I understand him not telling your right away, but when your relationship became more serious, it is something that he should have revealed. I think his deception speaks to the fact that he has not put that life in the past with the intent to move forward on clean slate. Be careful.


----------



## Flying_Dutchman (Oct 29, 2014)

While plenty before me have pointed out his lack of contrition,, this bit specifically stood out. - 

",,,,, and demanded to know who told me about it." - 

Drunk or sober, I've never "demanded" anything from a female that I can recall and that's probably true of most guys.

If he's making demands in the 'honeymoon' period of your relationship, what's he gonna be like when he has to work through those phases where couples can slip into taking each other for granted.


I can't do the 'I Agree' icons with my mobile but, if I could, there'd be one for everyone who said "Get rid!"
_Posted via Mobile Device_


----------



## SimplyAmorous (Nov 25, 2009)

Hanging with the same crowd [email protected]#$ This is just NOT OK in any way.. you have every right to be very very concerned -and for your own well being. 

I would want to exit this relationship with the least bit of inflaming him ...as you have not yet seen THIS side of him..he has catered to you because you were WITH HIM..

Nothing wrong with 2nd chances.. all for it.. but this comes with humility & honesty to where one has been BECAUSE THEY RESPECT the other person enough to give them the TRUTH..... *this was denied to you*..you were played.. did he really think this would not come out ?....there are great repercussions when we intentionally hide things of this magnitude. 

I say he *can not* be trusted.. I would worry if he is THAT much into you.. he is NOT going to take this well ...and it has the potential to lead to a stalking situation. .. I am thinking of the worst case scenario ... like if this was my own daughter, these would be my fears in getting away from a man with this sort of blight on his record...

I am big into learning about someone's character, what sort of family they come from, what type of friends they hang with....even before meeting them...to avoid this sort of thing.


----------



## MachoMcCoy (Oct 20, 2014)

lenzi said:


> He's a criminal and a liar.


In fairness to him, he only lied about being a criminal.


----------



## Cynthia (Jan 31, 2014)

MachoMcCoy said:


> In fairness to him, he only lied about being a criminal.


lol :scratchhead:


----------



## happy as a clam (Jan 5, 2014)

commonsenseisn't said:


> It's ok to hide secrets, but only if they're under a bridge.

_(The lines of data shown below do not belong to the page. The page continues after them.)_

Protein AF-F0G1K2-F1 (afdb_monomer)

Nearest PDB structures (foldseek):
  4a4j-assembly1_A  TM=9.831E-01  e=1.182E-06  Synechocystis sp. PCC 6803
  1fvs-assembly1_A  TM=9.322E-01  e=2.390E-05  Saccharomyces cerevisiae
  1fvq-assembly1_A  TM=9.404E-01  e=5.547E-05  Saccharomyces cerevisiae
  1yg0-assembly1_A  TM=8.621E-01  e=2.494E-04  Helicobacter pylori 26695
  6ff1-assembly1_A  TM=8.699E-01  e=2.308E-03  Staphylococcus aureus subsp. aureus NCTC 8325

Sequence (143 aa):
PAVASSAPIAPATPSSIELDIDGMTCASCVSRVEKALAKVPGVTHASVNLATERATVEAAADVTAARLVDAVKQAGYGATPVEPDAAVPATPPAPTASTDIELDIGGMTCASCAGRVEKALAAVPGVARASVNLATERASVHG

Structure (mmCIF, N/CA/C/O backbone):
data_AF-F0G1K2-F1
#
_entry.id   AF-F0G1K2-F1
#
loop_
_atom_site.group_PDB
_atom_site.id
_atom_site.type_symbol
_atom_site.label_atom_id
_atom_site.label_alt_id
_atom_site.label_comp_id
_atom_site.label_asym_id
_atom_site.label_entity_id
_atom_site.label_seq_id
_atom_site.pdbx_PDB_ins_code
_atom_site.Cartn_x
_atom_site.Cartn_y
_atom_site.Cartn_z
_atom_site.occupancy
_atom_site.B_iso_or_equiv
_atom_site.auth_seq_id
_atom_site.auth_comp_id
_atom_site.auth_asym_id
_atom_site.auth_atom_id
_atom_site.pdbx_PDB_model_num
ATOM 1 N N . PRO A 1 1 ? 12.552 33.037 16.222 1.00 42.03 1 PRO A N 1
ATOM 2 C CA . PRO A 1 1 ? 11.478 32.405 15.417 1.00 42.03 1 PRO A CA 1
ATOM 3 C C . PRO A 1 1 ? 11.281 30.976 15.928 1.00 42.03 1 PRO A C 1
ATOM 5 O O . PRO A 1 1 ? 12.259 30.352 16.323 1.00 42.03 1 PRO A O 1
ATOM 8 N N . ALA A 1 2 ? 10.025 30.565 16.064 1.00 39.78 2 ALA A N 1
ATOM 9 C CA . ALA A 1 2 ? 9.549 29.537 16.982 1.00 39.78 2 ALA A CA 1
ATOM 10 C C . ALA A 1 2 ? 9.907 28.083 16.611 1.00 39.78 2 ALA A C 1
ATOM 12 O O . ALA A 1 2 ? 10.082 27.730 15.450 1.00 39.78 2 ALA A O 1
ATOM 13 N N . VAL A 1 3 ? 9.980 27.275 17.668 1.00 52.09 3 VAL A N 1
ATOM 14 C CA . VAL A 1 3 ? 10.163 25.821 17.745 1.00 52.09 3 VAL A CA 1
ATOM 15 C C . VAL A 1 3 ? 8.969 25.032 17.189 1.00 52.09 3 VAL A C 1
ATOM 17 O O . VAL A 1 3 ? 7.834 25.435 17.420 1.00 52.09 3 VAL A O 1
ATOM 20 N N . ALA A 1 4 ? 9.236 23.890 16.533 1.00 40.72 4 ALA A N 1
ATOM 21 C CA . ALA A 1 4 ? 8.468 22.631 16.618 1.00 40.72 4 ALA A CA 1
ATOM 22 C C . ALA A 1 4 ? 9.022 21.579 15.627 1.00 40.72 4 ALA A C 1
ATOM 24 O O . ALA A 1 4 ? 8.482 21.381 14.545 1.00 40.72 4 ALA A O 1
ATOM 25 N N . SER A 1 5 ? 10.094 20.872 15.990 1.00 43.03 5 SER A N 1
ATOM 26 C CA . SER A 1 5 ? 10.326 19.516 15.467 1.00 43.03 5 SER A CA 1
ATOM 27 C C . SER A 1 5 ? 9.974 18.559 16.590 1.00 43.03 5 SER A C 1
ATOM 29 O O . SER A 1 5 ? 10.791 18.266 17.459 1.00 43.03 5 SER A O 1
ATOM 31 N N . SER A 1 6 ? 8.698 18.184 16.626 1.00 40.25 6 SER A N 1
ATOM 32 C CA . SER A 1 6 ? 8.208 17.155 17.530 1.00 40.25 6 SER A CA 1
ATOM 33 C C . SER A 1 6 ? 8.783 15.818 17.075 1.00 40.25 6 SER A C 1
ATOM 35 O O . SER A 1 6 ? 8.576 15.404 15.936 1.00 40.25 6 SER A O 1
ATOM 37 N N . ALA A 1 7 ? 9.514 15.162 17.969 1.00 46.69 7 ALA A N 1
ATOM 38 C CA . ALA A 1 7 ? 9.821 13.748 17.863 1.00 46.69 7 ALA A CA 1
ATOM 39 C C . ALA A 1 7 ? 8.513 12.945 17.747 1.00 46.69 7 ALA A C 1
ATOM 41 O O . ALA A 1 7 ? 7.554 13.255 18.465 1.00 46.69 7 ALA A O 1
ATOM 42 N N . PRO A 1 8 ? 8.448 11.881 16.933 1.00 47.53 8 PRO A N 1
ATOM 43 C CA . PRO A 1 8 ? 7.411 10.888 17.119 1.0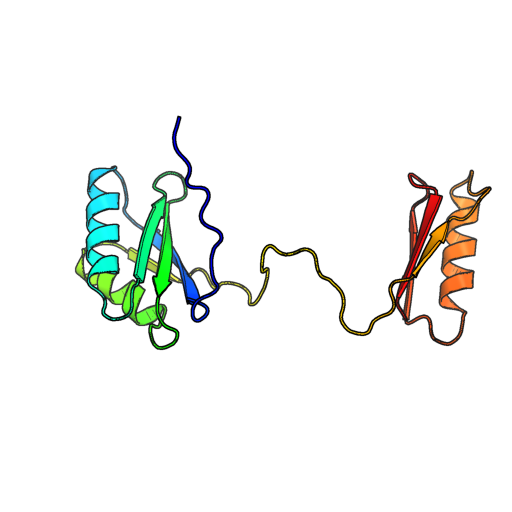0 47.53 8 PRO A CA 1
ATOM 44 C C . PRO A 1 8 ? 7.745 10.074 18.378 1.00 47.53 8 PRO A C 1
ATOM 46 O O . PRO A 1 8 ? 8.564 9.160 18.382 1.00 47.53 8 PRO A O 1
ATOM 49 N N . ILE A 1 9 ? 7.100 10.458 19.475 1.00 38.16 9 ILE A N 1
ATOM 50 C CA . ILE A 1 9 ? 6.711 9.572 20.576 1.00 38.16 9 ILE A CA 1
ATOM 51 C C . ILE A 1 9 ? 5.957 8.407 19.932 1.00 38.16 9 ILE A C 1
ATOM 53 O O . ILE A 1 9 ? 4.896 8.631 19.355 1.00 38.16 9 ILE A O 1
ATOM 57 N N . ALA A 1 10 ? 6.524 7.203 19.957 1.00 55.31 10 ALA A N 1
ATOM 58 C CA . ALA A 1 10 ? 5.921 6.031 19.329 1.00 55.31 10 ALA A CA 1
ATOM 59 C C . ALA A 1 10 ? 4.503 5.773 19.877 1.00 55.31 10 ALA A C 1
ATOM 61 O O . ALA A 1 10 ? 4.356 5.616 21.093 1.00 55.31 10 ALA A O 1
ATOM 62 N N . PRO A 1 11 ? 3.469 5.664 19.024 1.00 45.75 11 PRO A N 1
ATOM 63 C CA . PRO A 1 11 ? 2.215 5.037 19.401 1.00 45.75 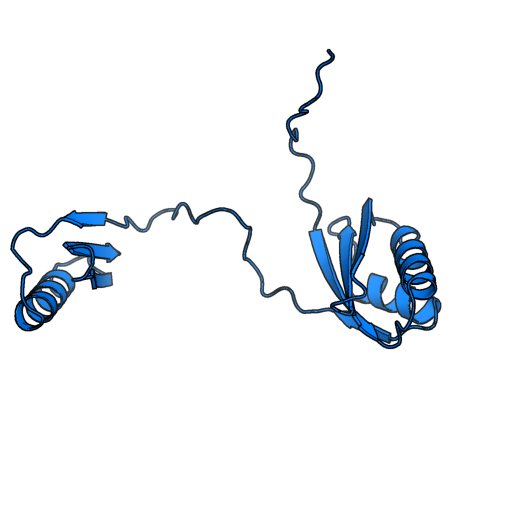11 PRO A CA 1
ATOM 64 C C . PRO A 1 11 ? 2.037 3.710 18.646 1.00 45.75 11 PRO A C 1
ATOM 66 O O . PRO A 1 11 ? 2.693 3.465 17.637 1.00 45.75 11 PRO A O 1
ATOM 69 N N . ALA A 1 12 ? 1.178 2.842 19.185 1.00 49.66 12 ALA A N 1
ATOM 70 C CA . ALA A 1 12 ? 0.768 1.542 18.646 1.00 49.66 12 ALA A CA 1
ATOM 71 C C . ALA A 1 12 ? 0.932 1.433 17.123 1.00 49.66 12 ALA A C 1
ATOM 73 O O . ALA A 1 12 ? 0.266 2.169 16.402 1.00 49.66 12 ALA A O 1
ATOM 74 N N . THR A 1 13 ? 1.822 0.543 16.669 1.00 51.84 13 THR A N 1
ATOM 75 C CA . THR A 1 13 ? 2.180 0.341 15.256 1.00 51.84 13 THR A CA 1
ATOM 76 C C . THR A 1 13 ? 0.927 0.314 14.382 1.00 51.84 13 THR A C 1
ATOM 78 O O . THR A 1 13 ? 0.212 -0.693 14.410 1.00 51.84 13 THR A O 1
ATOM 81 N N . PRO A 1 14 ? 0.626 1.395 13.640 1.00 61.69 14 PRO A N 1
ATOM 82 C CA . PRO A 1 14 ? -0.444 1.357 12.665 1.00 61.69 14 PRO A CA 1
ATOM 83 C C . PRO A 1 14 ? -0.015 0.394 11.559 1.00 61.69 14 PRO A C 1
ATOM 85 O O . PRO A 1 14 ? 1.127 0.423 11.097 1.00 61.69 14 PRO A O 1
ATOM 88 N N . SER A 1 15 ? -0.910 -0.501 11.158 1.00 78.19 15 SER A N 1
ATOM 89 C CA . SER A 1 15 ? -0.674 -1.338 9.988 1.00 78.19 15 SER A CA 1
ATOM 90 C C . SER A 1 15 ? -0.910 -0.489 8.746 1.00 78.19 15 SER A C 1
ATOM 92 O O . SER A 1 15 ? -2.025 -0.015 8.518 1.00 78.19 15 SER A O 1
ATOM 94 N N . SER A 1 16 ? 0.148 -0.281 7.965 1.00 84.12 16 SER A N 1
ATOM 95 C CA . SER A 1 16 ? 0.072 0.352 6.652 1.00 84.12 16 SER A CA 1
ATOM 96 C C . SER A 1 16 ? -0.368 -0.681 5.617 1.00 84.12 16 SER A C 1
ATOM 98 O O . SER A 1 16 ? 0.300 -1.699 5.434 1.00 84.12 16 SER A O 1
ATOM 100 N N . ILE A 1 17 ? -1.477 -0.419 4.939 1.00 89.12 17 ILE A N 1
ATOM 101 C CA . ILE A 1 17 ? -2.022 -1.263 3.879 1.00 89.12 17 ILE A CA 1
ATOM 102 C C . ILE A 1 17 ? -1.982 -0.465 2.580 1.00 89.12 17 ILE A C 1
ATOM 104 O O . ILE A 1 17 ? -2.471 0.665 2.523 1.00 89.12 17 ILE A O 1
ATOM 108 N N . GLU A 1 18 ? -1.415 -1.060 1.534 1.00 91.06 18 GLU A N 1
ATOM 109 C CA . GLU A 1 18 ? -1.403 -0.486 0.192 1.00 91.06 18 GLU A CA 1
ATOM 110 C C . GLU A 1 18 ? -2.474 -1.131 -0.690 1.00 91.06 18 GLU A C 1
ATOM 112 O O . GLU A 1 18 ? -2.693 -2.346 -0.678 1.00 91.06 18 GLU A O 1
ATOM 117 N N . LEU A 1 19 ? -3.165 -0.295 -1.459 1.00 92.06 19 LEU A N 1
ATOM 118 C CA . LEU A 1 19 ? -4.171 -0.712 -2.422 1.00 92.06 19 LEU A CA 1
ATOM 119 C C . LEU A 1 19 ? -3.863 -0.086 -3.777 1.00 92.06 19 LEU A C 1
ATOM 121 O O . LEU A 1 19 ? -3.592 1.109 -3.870 1.00 92.06 19 LEU A O 1
ATOM 125 N N . ASP A 1 20 ? -3.962 -0.892 -4.821 1.00 92.75 20 ASP A N 1
ATOM 126 C CA . ASP A 1 20 ? -3.982 -0.445 -6.207 1.00 92.75 20 ASP A CA 1
ATOM 127 C C . ASP A 1 20 ? -5.424 -0.073 -6.566 1.00 92.75 20 ASP A C 1
ATOM 129 O O . ASP A 1 20 ? -6.343 -0.844 -6.265 1.00 92.75 20 ASP A O 1
ATOM 133 N N . ILE A 1 21 ? -5.642 1.119 -7.123 1.00 92.31 21 ILE A N 1
ATOM 134 C CA . ILE A 1 21 ? -6.977 1.671 -7.368 1.00 92.31 21 ILE A CA 1
ATOM 135 C C . ILE A 1 21 ? -7.191 1.857 -8.867 1.00 92.31 21 ILE A C 1
ATOM 137 O O . ILE A 1 21 ? -6.518 2.656 -9.510 1.00 92.31 21 ILE A O 1
ATOM 141 N N . ASP A 1 22 ? -8.212 1.196 -9.398 1.00 90.44 22 ASP A N 1
ATOM 142 C CA . ASP A 1 22 ? -8.581 1.273 -10.808 1.00 90.44 22 ASP A CA 1
ATOM 143 C C . ASP A 1 22 ? -9.633 2.366 -11.064 1.00 90.44 22 ASP A C 1
ATOM 145 O O . ASP A 1 22 ? -10.545 2.603 -10.258 1.00 90.44 22 ASP A O 1
ATOM 149 N N . GLY A 1 23 ? -9.520 3.026 -12.219 1.00 85.38 23 GLY A N 1
ATOM 150 C CA . GLY A 1 23 ? -10.490 4.016 -12.691 1.00 85.38 23 GLY A CA 1
ATOM 151 C C . GLY A 1 23 ? -10.283 5.439 -12.157 1.00 85.38 23 GLY A C 1
ATOM 152 O O . GLY A 1 23 ? -11.175 6.284 -12.294 1.00 85.38 23 GLY A O 1
ATOM 153 N N . MET A 1 24 ? -9.125 5.749 -11.562 1.00 86.75 24 MET A N 1
ATOM 154 C CA . MET A 1 24 ? -8.790 7.114 -11.142 1.00 86.75 24 MET A CA 1
ATOM 155 C C . MET A 1 24 ? -8.227 7.935 -12.305 1.00 86.75 24 MET A C 1
ATOM 157 O O . MET A 1 24 ? -7.083 7.779 -12.699 1.00 86.75 24 MET A O 1
ATOM 161 N N . THR A 1 25 ? -9.007 8.884 -12.825 1.00 84.94 25 THR A N 1
ATOM 162 C CA . THR A 1 25 ? -8.594 9.697 -13.991 1.00 84.94 25 THR A CA 1
ATOM 163 C C . THR A 1 25 ? -8.362 11.176 -13.683 1.00 84.94 25 THR A C 1
ATOM 165 O O . THR A 1 25 ? -7.944 11.938 -14.552 1.00 84.94 25 THR A O 1
ATOM 168 N N . CYS A 1 26 ? -8.649 11.627 -12.457 1.00 87.12 26 CYS A N 1
ATOM 169 C CA . CYS A 1 26 ? -8.569 13.039 -12.087 1.00 87.12 26 CYS A CA 1
ATOM 170 C C . CYS A 1 26 ? -8.349 13.225 -10.579 1.00 87.12 26 CYS A C 1
ATOM 172 O O . CYS A 1 26 ? -8.777 12.404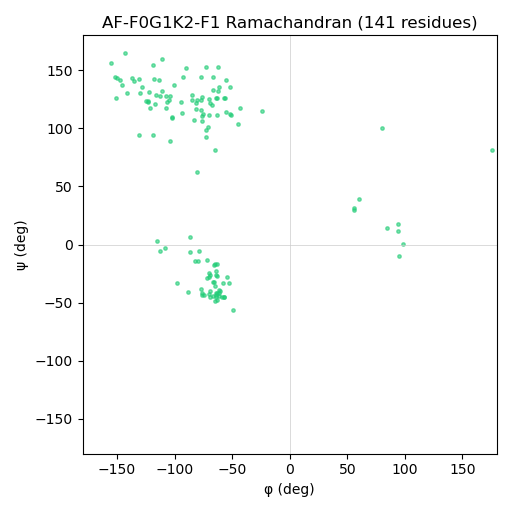 -9.770 1.00 87.12 26 CYS A O 1
ATOM 174 N N . ALA A 1 27 ? -7.778 14.365 -10.179 1.00 83.88 27 ALA A N 1
ATOM 175 C CA . ALA A 1 27 ? -7.602 14.759 -8.776 1.00 83.88 27 ALA A CA 1
ATOM 176 C C . ALA A 1 27 ? -8.917 14.753 -7.967 1.00 83.88 27 ALA A C 1
ATOM 178 O O . ALA A 1 27 ? -8.924 14.504 -6.766 1.00 83.88 27 ALA A O 1
ATOM 179 N N . SER A 1 28 ? -10.061 14.966 -8.625 1.00 88.50 28 SER A N 1
ATOM 180 C CA . SER A 1 28 ? -11.373 14.857 -7.970 1.00 88.50 28 SER A CA 1
ATOM 181 C C . SER A 1 28 ? -11.762 13.417 -7.604 1.00 88.50 28 SER A C 1
ATOM 183 O O . SER A 1 28 ? -12.584 13.227 -6.707 1.00 88.50 28 SER A O 1
ATOM 185 N N . CYS A 1 29 ? -11.212 12.412 -8.293 1.00 89.19 29 CYS A N 1
ATOM 186 C CA . CYS A 1 29 ? -11.398 10.995 -7.973 1.00 89.19 29 CYS A CA 1
ATOM 187 C C . CYS A 1 29 ? -10.586 10.618 -6.732 1.00 89.19 29 CYS A C 1
ATOM 189 O O . CYS A 1 29 ? -11.140 10.022 -5.812 1.00 89.19 29 CYS A O 1
ATOM 191 N N . VAL A 1 30 ? -9.337 11.089 -6.660 1.00 91.06 30 VAL A N 1
ATOM 192 C CA . VAL A 1 30 ? -8.427 10.934 -5.508 1.00 91.06 30 VAL A CA 1
ATOM 193 C C . VAL A 1 30 ? -9.134 11.329 -4.213 1.00 91.06 30 VAL A C 1
ATOM 195 O O . VAL A 1 30 ? -9.332 10.500 -3.329 1.00 91.06 30 VAL A O 1
ATOM 198 N N . SER A 1 31 ? -9.666 12.555 -4.152 1.00 91.81 31 SER A N 1
ATOM 199 C CA . SER A 1 31 ? -10.335 13.045 -2.943 1.00 91.81 31 SER A CA 1
ATOM 200 C C . SER A 1 31 ? -11.608 12.273 -2.575 1.00 91.81 31 SER A C 1
ATOM 202 O O . SER A 1 31 ? -12.039 12.328 -1.423 1.00 91.81 31 SER A O 1
ATOM 204 N N . ARG A 1 32 ? -12.267 11.591 -3.523 1.00 91.81 32 ARG A N 1
ATOM 205 C CA . ARG A 1 32 ? -13.423 10.727 -3.214 1.00 91.81 32 ARG A CA 1
ATOM 206 C C . ARG A 1 32 ? -12.970 9.413 -2.599 1.00 91.81 32 ARG A C 1
ATOM 208 O O . ARG A 1 32 ? -13.571 8.996 -1.614 1.00 91.81 32 ARG A O 1
ATOM 215 N N . VAL A 1 33 ? -11.923 8.808 -3.155 1.00 93.38 33 VAL A N 1
ATOM 216 C CA . VAL A 1 33 ? -11.333 7.562 -2.654 1.00 93.38 33 VAL A CA 1
ATOM 217 C C . VAL A 1 33 ? -10.763 7.775 -1.250 1.00 93.38 33 VAL A C 1
ATOM 219 O O . VAL A 1 33 ? -11.133 7.046 -0.335 1.00 93.38 33 VAL A O 1
ATOM 222 N N . GLU A 1 34 ? -9.986 8.839 -1.028 1.00 93.38 34 GLU A N 1
ATOM 223 C CA . GLU A 1 34 ? -9.449 9.191 0.299 1.00 93.38 34 GLU A CA 1
ATOM 224 C C . GLU A 1 34 ? -10.561 9.366 1.341 1.00 93.38 34 GLU A C 1
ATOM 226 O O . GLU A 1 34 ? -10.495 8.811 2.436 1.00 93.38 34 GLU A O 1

What kind of job does he have? As a convicted felon, I would assume he has had a hard time landing good employment.
_Posted via Mobile Device_


----------



## notmyrealname4 (Apr 9, 2014)

Freya,

If that's your avatar, you're obviously a knockout.

I would anticipate him being unwilling to let you go. Both, for the way you look, and for his ego taking a beating.

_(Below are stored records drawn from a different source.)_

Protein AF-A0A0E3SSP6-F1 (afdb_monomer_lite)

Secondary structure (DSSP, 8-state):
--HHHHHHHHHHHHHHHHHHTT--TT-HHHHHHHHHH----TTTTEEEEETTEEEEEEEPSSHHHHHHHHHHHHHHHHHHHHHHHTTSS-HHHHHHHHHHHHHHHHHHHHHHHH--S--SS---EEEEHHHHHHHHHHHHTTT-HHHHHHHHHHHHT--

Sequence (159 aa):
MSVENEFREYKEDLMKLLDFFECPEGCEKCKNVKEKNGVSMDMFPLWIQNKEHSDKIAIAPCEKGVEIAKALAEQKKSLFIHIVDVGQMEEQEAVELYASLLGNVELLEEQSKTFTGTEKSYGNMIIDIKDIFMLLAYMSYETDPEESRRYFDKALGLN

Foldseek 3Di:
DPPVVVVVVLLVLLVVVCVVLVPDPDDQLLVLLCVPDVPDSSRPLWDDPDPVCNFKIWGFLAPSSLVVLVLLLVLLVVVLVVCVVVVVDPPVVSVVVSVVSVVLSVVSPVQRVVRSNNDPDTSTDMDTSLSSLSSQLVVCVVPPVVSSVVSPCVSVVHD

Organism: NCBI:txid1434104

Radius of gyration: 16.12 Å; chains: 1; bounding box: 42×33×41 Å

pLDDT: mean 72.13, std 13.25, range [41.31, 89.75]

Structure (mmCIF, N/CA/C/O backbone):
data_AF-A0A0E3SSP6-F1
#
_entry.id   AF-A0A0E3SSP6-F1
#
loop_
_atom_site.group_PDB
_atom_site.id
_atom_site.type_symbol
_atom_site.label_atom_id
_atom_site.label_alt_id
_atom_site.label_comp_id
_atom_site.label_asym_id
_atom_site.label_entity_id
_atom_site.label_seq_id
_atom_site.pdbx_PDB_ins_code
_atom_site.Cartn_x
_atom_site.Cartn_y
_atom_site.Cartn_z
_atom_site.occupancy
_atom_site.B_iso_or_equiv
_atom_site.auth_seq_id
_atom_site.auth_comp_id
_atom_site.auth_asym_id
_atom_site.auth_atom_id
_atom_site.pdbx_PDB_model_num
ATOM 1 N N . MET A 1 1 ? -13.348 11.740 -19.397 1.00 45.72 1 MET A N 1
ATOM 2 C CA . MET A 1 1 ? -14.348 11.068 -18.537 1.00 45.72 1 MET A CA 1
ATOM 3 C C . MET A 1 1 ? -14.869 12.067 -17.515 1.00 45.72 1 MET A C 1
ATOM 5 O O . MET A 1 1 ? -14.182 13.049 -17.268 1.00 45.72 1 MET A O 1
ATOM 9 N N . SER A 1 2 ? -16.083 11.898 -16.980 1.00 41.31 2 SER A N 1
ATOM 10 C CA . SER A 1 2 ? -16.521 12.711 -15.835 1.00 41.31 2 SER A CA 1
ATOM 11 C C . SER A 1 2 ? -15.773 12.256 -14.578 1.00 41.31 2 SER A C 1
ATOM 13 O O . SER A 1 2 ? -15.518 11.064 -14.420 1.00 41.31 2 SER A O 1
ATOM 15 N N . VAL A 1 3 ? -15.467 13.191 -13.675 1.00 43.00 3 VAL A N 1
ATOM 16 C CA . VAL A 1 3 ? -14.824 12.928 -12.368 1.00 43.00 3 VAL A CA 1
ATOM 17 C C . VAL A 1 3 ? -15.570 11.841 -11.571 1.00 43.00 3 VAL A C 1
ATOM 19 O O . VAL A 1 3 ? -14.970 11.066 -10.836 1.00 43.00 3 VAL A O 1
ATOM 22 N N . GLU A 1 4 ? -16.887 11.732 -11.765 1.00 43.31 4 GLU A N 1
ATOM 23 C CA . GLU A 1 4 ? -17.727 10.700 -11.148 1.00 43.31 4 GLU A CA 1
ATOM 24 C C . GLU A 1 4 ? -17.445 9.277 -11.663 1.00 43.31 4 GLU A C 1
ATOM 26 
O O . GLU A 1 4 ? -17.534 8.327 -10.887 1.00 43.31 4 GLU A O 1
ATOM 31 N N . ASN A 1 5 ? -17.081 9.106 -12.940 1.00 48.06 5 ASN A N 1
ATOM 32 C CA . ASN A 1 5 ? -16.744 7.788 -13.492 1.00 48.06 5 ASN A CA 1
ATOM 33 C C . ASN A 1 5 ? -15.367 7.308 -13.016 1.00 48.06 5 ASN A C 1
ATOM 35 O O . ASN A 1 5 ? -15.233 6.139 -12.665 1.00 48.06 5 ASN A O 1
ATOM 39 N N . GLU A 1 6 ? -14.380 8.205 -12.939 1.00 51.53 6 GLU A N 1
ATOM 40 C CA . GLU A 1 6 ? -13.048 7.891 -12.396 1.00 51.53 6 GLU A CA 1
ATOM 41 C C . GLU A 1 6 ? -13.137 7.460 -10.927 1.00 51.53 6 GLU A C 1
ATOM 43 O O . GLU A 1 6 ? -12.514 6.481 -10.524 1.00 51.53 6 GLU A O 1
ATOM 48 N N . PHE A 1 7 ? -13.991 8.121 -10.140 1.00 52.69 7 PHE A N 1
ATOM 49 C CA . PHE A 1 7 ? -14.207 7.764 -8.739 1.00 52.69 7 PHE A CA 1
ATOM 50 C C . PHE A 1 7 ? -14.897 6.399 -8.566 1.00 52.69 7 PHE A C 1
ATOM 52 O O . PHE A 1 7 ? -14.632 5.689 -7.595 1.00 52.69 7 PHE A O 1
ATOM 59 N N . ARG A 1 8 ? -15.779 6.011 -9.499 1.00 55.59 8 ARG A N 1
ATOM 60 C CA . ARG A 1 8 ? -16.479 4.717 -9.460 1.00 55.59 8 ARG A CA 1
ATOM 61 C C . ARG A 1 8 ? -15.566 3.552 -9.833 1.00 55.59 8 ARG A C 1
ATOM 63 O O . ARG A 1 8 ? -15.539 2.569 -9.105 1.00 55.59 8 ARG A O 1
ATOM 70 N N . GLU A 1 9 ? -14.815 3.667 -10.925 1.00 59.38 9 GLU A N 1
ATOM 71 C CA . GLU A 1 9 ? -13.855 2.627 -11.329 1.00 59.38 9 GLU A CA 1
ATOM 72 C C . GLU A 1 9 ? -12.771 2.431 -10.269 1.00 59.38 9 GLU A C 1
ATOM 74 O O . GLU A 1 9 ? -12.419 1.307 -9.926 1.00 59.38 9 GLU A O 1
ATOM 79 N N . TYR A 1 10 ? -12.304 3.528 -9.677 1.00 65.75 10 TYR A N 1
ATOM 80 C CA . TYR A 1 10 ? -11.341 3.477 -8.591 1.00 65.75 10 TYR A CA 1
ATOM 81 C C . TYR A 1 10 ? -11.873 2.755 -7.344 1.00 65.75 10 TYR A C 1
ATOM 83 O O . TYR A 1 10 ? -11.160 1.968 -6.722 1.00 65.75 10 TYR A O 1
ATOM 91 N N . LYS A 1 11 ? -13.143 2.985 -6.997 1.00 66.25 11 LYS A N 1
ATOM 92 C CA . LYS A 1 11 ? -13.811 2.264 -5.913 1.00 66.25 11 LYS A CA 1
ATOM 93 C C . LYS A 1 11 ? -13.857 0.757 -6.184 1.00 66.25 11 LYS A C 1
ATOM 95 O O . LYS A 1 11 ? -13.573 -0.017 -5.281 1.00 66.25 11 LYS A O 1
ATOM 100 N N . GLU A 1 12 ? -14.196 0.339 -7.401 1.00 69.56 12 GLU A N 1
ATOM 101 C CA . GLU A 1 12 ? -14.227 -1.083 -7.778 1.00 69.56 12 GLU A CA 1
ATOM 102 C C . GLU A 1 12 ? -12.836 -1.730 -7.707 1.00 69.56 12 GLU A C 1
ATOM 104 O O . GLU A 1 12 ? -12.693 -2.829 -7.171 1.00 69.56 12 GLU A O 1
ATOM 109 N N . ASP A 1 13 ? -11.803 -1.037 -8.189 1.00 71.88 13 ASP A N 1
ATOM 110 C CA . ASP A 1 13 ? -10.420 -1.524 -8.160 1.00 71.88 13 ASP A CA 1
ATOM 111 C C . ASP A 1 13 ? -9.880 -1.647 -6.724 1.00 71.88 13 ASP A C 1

You might want to consider using a "it's not you, it's me", type of approach. You need room to grow. You want to focus on school or career. You're thinking about becoming a nun. You think you might be a lesbian.

When dealing with somebody who is potentially violent and dangerous, I think ensuring your own safety is better than total honesty.

Besides, what has he done to deserve your honesty?

Good Luck.


----------



## FreyaB (Sep 23, 2014)

intheory said:


> Freya,
> 
> If that's your avatar, you're obviously a knockout.
> 
> I would anticipate him being unwilling to let you go. Both, for the way you look, and for his ego taking a beating.


Thank you.


----------



## FreyaB (Sep 23, 2014)

Guys, You have no idea how much I appreciate your opinions. Yesterday I decided to tell him that I needed to think things through and that I was going to stay in my friends place for a few days to do this, He hasn't taken it too well. He keeps calling and texting me begging me for a chance and saying I'm breaking his heart. Before I left for my friends he kept pushing for me to tell him who 'ratted' him out, He has become very frustrated that I wont tell him, I cant bring myself to tell him as the guy slipped up and I don't want to cause him any trouble.


----------



## SimplyAmorous (Nov 25, 2009)

FreyaB said:


> Guys, You have no idea how much I appreciate your opinions. Yesterday I decided to tell him that I needed to think things through and that I was going to stay in my friends place for a few days to do this, He hasn't taken it too well. He keeps calling and texting me begging me for a chance and saying I'm breaking his heart. Before I left for my friends he kept pushing for me to tell him who 'ratted' him out, He has become very frustrated that I wont tell him, I cant bring myself to tell him as the guy slipped up and I don't want to cause him any trouble.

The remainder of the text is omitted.